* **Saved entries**
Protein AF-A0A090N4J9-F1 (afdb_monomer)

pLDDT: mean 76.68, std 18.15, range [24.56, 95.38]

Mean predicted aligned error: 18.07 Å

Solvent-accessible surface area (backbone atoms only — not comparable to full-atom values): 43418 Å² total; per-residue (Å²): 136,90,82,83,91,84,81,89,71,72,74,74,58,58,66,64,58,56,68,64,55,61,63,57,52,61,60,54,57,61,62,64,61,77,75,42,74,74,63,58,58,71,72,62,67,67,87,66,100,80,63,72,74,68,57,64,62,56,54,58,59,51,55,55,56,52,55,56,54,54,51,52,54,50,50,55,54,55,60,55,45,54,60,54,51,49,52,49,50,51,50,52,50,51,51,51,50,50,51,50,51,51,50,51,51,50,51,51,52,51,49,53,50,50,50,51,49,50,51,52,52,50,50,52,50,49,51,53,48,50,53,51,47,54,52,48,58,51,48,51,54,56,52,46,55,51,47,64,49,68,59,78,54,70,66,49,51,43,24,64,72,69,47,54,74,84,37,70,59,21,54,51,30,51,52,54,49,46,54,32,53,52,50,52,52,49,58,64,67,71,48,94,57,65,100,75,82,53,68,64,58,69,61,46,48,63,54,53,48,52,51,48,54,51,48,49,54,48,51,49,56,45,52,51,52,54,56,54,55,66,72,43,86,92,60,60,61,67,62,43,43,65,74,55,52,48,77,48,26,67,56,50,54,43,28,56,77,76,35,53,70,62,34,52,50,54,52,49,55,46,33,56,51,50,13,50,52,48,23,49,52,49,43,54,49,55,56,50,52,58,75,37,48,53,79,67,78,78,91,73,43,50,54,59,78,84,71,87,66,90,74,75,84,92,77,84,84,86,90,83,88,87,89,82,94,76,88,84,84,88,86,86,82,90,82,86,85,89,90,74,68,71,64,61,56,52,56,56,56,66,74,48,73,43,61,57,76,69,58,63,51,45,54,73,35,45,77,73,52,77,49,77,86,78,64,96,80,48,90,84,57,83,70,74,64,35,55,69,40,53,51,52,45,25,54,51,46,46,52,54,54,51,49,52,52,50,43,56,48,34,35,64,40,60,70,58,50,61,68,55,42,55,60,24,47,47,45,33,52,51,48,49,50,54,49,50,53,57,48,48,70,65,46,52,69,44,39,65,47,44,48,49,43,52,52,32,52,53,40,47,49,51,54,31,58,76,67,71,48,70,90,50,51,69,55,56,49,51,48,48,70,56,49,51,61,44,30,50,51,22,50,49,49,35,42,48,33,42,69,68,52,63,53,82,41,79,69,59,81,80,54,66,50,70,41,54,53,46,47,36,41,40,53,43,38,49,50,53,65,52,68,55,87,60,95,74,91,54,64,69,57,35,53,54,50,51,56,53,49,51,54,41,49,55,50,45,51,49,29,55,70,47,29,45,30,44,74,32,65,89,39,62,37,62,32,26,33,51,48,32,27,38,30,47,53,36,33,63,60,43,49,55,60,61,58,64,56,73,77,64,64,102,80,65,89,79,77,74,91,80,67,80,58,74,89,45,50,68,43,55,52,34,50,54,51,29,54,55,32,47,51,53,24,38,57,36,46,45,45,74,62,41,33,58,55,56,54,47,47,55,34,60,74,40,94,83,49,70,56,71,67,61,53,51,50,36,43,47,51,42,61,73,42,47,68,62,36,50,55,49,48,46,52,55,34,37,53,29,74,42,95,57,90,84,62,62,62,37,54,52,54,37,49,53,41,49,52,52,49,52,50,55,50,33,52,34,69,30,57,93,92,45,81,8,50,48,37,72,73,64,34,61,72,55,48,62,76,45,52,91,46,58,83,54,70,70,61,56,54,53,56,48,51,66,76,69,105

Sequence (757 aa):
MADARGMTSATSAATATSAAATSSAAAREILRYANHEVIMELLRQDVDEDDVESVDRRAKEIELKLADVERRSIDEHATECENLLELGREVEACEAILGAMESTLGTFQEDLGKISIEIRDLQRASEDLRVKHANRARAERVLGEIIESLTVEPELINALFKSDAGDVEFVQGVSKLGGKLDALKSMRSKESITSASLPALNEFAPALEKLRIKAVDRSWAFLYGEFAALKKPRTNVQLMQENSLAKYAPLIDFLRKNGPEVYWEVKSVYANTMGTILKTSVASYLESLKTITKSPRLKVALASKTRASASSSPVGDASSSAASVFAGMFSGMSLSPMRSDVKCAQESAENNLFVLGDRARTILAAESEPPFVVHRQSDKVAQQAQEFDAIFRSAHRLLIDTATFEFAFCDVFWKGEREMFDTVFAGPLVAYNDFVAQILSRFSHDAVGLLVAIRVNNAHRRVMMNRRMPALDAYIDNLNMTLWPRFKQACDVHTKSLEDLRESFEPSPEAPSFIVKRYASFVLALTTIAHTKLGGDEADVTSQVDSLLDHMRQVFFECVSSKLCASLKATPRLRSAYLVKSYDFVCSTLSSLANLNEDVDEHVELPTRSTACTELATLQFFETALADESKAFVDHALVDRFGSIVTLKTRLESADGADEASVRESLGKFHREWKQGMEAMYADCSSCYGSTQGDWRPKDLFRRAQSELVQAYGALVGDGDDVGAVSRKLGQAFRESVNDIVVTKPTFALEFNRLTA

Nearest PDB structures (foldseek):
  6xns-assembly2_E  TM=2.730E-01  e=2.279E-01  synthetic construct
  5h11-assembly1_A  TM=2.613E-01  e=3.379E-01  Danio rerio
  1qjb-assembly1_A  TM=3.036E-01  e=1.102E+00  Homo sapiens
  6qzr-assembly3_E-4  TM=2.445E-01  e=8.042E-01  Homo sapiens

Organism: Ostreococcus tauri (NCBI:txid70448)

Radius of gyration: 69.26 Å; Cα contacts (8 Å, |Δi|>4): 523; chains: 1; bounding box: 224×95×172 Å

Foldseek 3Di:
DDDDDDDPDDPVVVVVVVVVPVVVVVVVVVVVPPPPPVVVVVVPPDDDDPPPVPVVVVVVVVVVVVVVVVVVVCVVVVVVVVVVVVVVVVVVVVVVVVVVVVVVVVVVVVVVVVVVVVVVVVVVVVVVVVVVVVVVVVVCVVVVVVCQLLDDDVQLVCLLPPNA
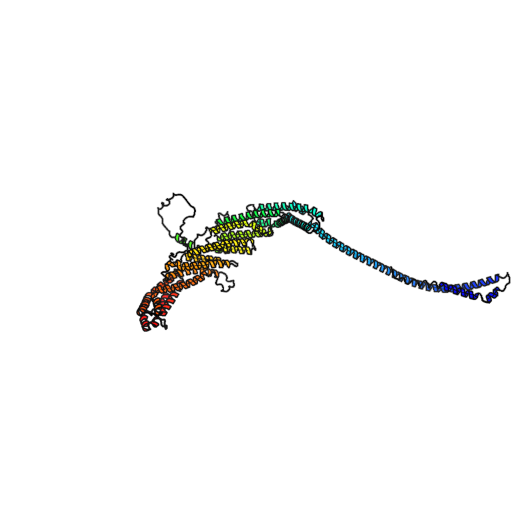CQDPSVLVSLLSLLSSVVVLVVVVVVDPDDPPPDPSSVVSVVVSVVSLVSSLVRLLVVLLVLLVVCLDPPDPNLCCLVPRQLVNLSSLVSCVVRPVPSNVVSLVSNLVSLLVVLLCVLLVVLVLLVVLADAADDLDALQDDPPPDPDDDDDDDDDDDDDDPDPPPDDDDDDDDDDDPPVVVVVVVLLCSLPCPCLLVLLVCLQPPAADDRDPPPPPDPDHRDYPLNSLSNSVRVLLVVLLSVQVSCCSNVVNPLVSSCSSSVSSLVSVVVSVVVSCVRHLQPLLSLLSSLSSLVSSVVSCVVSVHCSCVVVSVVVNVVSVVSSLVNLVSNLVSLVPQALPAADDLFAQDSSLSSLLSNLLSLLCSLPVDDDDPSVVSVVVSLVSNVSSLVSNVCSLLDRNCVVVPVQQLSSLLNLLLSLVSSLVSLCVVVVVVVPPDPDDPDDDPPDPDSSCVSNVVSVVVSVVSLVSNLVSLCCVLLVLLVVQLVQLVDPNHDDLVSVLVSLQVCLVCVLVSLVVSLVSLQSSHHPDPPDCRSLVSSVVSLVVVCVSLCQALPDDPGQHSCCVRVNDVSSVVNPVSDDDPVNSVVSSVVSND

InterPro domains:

--

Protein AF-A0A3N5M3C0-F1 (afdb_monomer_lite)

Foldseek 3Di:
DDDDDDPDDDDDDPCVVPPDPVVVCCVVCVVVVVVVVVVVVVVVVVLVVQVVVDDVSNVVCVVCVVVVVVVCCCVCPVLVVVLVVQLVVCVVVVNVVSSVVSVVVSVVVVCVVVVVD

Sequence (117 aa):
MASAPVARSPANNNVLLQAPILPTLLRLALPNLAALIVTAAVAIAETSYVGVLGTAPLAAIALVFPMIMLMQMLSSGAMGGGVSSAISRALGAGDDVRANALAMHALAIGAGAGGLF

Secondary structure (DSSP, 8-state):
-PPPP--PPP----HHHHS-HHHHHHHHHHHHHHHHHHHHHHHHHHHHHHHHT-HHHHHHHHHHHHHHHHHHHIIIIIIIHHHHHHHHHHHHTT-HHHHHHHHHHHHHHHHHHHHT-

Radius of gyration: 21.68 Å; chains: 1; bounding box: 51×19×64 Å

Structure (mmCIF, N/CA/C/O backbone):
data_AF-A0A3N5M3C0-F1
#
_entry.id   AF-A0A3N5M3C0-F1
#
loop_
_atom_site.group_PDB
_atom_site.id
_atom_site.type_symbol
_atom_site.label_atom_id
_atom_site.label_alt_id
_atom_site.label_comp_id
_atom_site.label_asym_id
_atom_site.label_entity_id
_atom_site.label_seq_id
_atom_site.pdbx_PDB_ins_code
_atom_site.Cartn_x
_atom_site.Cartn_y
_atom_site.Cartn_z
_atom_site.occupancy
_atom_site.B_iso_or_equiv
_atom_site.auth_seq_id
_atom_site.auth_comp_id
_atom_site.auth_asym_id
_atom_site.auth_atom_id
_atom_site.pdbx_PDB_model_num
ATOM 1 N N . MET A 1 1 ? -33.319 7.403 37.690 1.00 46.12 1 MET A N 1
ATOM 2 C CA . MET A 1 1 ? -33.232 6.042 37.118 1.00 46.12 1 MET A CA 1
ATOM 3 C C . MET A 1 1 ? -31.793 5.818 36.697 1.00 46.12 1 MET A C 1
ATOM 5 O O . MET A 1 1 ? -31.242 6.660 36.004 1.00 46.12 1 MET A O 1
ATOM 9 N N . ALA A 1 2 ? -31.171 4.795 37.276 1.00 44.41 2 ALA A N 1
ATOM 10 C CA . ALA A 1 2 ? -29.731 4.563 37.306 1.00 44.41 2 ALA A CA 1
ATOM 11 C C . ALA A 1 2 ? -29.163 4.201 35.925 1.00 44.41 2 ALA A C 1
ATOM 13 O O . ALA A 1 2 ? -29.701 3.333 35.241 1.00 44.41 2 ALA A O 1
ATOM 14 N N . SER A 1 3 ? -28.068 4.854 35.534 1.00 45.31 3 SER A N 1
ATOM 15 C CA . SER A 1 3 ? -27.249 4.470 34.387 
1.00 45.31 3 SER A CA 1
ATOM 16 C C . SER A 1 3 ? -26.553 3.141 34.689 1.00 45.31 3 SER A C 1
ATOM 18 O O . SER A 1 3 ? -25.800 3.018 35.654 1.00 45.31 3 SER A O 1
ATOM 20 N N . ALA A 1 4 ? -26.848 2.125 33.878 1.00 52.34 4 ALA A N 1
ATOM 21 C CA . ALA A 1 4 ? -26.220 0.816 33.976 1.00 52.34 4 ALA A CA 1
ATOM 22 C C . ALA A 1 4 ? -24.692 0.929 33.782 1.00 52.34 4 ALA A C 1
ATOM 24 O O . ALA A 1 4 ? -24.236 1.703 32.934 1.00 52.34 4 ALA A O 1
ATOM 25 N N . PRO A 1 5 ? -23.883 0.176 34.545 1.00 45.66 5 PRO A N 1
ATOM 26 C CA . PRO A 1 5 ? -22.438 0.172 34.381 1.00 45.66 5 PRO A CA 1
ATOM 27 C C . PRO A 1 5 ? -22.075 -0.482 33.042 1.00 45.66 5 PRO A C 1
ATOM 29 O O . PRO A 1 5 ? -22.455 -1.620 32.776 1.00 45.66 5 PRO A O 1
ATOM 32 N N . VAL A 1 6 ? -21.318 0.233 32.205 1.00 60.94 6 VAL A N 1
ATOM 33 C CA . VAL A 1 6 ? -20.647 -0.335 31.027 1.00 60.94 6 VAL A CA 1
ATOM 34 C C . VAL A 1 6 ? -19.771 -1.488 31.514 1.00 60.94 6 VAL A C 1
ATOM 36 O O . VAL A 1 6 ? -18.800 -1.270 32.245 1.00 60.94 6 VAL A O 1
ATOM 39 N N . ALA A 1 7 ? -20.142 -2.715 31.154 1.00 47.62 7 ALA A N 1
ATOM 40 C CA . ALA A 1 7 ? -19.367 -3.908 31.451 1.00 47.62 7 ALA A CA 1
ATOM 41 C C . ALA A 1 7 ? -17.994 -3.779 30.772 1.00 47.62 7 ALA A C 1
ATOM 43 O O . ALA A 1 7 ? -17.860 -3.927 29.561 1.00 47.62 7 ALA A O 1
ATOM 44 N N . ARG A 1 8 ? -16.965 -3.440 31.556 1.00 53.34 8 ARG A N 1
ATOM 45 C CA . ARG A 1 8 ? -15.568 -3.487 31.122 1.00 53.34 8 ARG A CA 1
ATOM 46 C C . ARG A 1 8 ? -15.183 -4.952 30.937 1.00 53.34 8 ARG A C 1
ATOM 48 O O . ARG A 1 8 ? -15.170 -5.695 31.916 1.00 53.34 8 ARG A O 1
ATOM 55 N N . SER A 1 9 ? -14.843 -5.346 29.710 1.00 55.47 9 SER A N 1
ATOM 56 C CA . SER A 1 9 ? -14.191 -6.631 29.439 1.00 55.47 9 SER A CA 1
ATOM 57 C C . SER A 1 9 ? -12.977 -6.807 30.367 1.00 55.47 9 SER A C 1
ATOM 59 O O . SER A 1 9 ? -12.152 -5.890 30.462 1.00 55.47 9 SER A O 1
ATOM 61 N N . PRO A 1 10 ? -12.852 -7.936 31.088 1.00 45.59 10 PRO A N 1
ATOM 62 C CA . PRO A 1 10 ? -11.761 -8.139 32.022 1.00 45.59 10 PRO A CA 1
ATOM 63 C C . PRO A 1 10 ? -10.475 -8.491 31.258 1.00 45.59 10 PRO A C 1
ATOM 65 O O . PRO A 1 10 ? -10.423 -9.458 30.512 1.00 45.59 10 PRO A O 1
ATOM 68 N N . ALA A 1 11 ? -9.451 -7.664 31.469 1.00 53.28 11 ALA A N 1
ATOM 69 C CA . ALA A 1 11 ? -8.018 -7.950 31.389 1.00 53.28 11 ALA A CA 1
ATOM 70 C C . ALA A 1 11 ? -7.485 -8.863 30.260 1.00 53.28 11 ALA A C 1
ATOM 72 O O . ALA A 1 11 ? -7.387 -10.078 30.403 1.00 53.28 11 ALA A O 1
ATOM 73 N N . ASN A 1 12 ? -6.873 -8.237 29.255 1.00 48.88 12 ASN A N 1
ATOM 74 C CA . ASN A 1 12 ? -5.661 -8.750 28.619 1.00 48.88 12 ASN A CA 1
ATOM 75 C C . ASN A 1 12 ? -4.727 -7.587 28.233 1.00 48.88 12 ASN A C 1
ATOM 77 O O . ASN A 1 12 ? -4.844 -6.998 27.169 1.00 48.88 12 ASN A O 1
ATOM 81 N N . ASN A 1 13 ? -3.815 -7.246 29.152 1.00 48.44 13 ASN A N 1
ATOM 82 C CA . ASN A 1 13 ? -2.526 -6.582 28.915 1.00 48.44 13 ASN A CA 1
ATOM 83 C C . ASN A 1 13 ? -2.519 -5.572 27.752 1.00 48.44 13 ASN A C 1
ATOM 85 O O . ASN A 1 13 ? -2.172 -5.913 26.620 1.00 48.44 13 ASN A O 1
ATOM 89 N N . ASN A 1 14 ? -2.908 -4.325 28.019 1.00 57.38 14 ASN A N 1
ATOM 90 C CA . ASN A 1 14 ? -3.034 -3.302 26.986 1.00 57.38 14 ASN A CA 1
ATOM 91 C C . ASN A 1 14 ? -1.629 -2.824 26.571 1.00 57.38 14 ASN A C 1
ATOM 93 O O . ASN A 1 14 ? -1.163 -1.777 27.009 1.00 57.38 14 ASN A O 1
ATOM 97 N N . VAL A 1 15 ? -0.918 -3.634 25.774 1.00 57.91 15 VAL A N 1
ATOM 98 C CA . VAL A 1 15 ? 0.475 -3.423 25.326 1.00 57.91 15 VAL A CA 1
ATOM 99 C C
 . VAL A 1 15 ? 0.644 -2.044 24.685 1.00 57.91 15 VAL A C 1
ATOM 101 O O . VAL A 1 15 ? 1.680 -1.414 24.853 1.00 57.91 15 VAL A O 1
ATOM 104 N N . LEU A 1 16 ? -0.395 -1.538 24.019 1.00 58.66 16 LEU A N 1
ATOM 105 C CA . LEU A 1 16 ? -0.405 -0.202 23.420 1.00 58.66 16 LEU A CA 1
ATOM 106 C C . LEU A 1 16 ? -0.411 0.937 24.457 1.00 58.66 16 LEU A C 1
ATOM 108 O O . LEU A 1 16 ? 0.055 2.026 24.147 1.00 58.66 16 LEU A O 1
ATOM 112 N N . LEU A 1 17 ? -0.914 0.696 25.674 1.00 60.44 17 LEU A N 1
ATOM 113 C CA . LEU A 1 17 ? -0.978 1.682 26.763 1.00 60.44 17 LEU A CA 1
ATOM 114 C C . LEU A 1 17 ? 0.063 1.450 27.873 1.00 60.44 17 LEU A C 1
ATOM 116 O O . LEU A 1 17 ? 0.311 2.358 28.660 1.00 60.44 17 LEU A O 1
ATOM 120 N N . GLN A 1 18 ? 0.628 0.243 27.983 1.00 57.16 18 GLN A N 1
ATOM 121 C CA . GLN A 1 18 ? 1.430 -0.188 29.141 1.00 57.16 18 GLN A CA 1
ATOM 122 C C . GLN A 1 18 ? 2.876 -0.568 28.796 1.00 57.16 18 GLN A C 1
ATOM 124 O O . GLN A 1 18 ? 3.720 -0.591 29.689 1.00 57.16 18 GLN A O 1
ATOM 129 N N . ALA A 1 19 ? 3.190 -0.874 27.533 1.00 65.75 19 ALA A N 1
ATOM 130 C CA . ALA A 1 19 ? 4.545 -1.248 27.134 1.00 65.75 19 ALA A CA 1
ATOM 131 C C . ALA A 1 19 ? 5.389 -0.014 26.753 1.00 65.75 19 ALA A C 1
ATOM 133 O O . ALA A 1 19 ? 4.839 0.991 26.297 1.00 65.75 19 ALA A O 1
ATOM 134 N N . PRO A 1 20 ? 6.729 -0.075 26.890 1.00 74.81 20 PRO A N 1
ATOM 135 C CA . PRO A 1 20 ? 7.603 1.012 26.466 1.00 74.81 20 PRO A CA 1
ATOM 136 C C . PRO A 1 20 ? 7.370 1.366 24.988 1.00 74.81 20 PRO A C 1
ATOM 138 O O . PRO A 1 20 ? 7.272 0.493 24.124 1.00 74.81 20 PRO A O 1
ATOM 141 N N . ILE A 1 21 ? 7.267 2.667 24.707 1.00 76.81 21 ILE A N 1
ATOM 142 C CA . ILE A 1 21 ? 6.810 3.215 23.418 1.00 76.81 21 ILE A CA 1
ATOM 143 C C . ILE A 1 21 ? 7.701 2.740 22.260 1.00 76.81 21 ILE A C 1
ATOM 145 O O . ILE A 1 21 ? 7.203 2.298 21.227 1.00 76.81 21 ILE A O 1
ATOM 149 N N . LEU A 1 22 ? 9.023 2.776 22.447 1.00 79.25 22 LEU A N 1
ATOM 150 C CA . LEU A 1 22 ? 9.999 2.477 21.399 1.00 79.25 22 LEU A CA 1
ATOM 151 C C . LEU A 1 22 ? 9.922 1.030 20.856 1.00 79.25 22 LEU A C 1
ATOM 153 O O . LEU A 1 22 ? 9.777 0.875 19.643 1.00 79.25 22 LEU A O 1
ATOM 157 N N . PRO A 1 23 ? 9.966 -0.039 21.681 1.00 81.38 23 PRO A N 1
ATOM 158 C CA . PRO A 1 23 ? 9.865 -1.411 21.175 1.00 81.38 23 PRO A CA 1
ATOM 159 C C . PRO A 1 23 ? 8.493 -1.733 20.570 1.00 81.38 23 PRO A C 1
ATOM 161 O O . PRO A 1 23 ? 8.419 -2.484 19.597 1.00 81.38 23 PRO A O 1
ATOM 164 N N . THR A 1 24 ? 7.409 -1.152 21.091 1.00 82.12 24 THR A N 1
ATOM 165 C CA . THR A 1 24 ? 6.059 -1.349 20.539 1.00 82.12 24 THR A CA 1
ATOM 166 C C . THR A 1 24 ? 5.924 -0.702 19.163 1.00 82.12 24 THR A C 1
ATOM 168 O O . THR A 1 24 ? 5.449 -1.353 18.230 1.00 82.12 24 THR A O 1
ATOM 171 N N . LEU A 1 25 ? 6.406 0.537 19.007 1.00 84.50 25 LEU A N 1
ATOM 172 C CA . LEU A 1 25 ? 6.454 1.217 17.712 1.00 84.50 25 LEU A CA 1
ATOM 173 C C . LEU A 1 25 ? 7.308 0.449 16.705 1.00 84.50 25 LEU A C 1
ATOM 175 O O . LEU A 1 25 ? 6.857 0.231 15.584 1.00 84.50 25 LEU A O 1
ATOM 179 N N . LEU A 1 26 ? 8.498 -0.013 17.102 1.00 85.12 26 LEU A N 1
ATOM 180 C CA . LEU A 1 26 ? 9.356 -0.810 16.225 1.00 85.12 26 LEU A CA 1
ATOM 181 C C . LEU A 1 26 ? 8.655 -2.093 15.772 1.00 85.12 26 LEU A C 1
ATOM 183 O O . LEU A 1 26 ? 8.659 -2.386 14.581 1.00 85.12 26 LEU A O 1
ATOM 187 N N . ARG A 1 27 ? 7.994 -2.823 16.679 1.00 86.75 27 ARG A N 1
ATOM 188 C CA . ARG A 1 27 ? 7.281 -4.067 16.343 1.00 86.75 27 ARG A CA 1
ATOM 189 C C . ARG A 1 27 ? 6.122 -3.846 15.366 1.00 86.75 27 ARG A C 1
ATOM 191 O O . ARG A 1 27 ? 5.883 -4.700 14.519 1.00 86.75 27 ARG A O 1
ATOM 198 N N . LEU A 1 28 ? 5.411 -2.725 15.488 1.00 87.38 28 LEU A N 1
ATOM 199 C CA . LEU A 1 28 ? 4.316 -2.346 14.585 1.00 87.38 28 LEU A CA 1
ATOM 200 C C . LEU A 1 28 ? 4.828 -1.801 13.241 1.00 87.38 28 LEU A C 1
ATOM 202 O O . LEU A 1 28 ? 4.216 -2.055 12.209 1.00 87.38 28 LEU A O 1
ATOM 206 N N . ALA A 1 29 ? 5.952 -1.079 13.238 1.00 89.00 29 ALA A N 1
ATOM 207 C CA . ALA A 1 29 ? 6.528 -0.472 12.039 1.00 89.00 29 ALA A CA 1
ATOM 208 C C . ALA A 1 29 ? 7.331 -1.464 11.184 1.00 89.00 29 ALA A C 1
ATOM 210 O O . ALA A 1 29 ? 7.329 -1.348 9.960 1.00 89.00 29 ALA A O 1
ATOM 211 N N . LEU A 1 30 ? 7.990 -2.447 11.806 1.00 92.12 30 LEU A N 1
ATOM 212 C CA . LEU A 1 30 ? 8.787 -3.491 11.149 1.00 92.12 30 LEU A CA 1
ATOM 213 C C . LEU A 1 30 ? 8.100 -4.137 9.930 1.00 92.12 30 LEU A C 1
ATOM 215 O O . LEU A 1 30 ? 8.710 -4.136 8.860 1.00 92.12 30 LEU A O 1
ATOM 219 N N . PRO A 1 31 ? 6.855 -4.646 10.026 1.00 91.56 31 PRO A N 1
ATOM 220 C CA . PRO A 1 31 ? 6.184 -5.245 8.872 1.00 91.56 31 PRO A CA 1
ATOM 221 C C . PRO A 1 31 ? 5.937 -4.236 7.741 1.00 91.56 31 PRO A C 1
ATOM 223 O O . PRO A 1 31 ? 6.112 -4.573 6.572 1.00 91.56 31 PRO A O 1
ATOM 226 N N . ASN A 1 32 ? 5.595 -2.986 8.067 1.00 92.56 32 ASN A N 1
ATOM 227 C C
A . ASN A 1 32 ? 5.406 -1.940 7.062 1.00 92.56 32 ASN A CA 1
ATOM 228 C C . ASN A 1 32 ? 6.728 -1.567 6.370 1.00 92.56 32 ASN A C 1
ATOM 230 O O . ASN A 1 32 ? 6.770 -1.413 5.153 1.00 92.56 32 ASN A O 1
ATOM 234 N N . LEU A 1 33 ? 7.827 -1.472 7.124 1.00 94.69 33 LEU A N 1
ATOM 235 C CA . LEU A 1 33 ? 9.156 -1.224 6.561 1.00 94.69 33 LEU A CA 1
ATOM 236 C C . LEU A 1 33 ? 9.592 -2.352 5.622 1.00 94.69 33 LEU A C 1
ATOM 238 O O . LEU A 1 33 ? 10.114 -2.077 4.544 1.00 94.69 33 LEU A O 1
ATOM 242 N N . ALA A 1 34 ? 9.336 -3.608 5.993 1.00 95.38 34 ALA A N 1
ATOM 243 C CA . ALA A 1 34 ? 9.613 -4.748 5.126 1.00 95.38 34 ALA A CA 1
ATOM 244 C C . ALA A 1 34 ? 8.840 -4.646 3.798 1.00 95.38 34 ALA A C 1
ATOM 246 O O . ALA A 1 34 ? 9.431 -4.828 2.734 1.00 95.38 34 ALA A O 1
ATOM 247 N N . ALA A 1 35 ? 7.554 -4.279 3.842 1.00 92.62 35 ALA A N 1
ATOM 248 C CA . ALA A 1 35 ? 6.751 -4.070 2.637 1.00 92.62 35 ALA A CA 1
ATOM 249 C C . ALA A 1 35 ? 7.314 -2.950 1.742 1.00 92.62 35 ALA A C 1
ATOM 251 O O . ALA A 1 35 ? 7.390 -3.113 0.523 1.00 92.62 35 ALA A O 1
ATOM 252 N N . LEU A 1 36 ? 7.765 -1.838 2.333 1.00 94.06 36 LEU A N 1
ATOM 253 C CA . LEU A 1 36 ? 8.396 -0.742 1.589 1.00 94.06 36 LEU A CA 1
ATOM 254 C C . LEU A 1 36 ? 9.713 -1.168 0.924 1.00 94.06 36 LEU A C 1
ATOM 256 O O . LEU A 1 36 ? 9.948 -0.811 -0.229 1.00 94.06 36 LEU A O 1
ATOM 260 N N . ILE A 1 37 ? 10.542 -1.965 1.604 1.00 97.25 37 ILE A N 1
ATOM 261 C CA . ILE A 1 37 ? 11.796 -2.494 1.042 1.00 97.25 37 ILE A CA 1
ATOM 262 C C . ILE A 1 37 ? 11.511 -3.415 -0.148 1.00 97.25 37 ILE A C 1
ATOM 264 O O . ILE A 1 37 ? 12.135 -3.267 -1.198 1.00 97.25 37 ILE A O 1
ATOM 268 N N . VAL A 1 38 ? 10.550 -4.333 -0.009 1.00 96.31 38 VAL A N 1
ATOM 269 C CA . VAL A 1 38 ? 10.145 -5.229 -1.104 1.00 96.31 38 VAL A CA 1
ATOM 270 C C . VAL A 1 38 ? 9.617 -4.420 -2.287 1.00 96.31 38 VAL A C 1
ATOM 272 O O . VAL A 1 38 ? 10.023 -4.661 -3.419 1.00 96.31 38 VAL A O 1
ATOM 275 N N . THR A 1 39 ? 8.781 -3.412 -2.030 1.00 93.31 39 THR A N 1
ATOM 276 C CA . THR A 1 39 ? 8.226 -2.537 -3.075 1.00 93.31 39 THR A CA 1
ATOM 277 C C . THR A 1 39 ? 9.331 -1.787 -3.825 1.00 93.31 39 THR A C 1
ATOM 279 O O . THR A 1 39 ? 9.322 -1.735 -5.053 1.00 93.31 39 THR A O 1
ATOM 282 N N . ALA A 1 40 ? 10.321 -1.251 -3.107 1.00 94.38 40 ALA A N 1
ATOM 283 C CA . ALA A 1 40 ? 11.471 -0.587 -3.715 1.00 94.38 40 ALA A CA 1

* **EXERCISE BRIEF**
Please copy, exactly and with nothing else, the lines above beginning at the line that has "ATOM 61 N N" and ending with the line that has "ATOM 74 C CA".

* **RESPONSE BOX**
ATOM 61 N N . PRO A 1 10 ? -12.852 -7.936 31.088 1.00 45.59 10 PRO A N 1
ATOM 62 C CA . PRO A 1 10 ? -11.761 -8.139 32.022 1.00 45.59 10 PRO A CA 1
ATOM 63 C C . PRO A 1 10 ? -10.475 -8.491 31.258 1.00 45.59 10 PRO A C 1
ATOM 65 O O . PRO A 1 10 ? -10.423 -9.458 30.512 1.00 45.59 10 PRO A O 1
ATOM 68 N N . ALA A 1 11 ? -9.451 -7.664 31.469 1.00 53.28 11 ALA A N 1
ATOM 69 C CA . ALA A 1 11 ? -8.018 -7.950 31.389 1.00 53.28 11 ALA A CA 1
ATOM 70 C C . ALA A 1 11 ? -7.485 -8.863 30.260 1.00 53.28 11 ALA A C 1
ATOM 72 O O . ALA A 1 11 ? -7.387 -10.078 30.403 1.00 53.28 11 ALA A O 1
ATOM 73 N N . ASN A 1 12 ? -6.873 -8.237 29.255 1.00 48.88 12 ASN A N 1
ATOM 74 C CA . ASN A 1 12 ? -5.661 -8.750 28.619 1.00 48.88 12 ASN A CA 1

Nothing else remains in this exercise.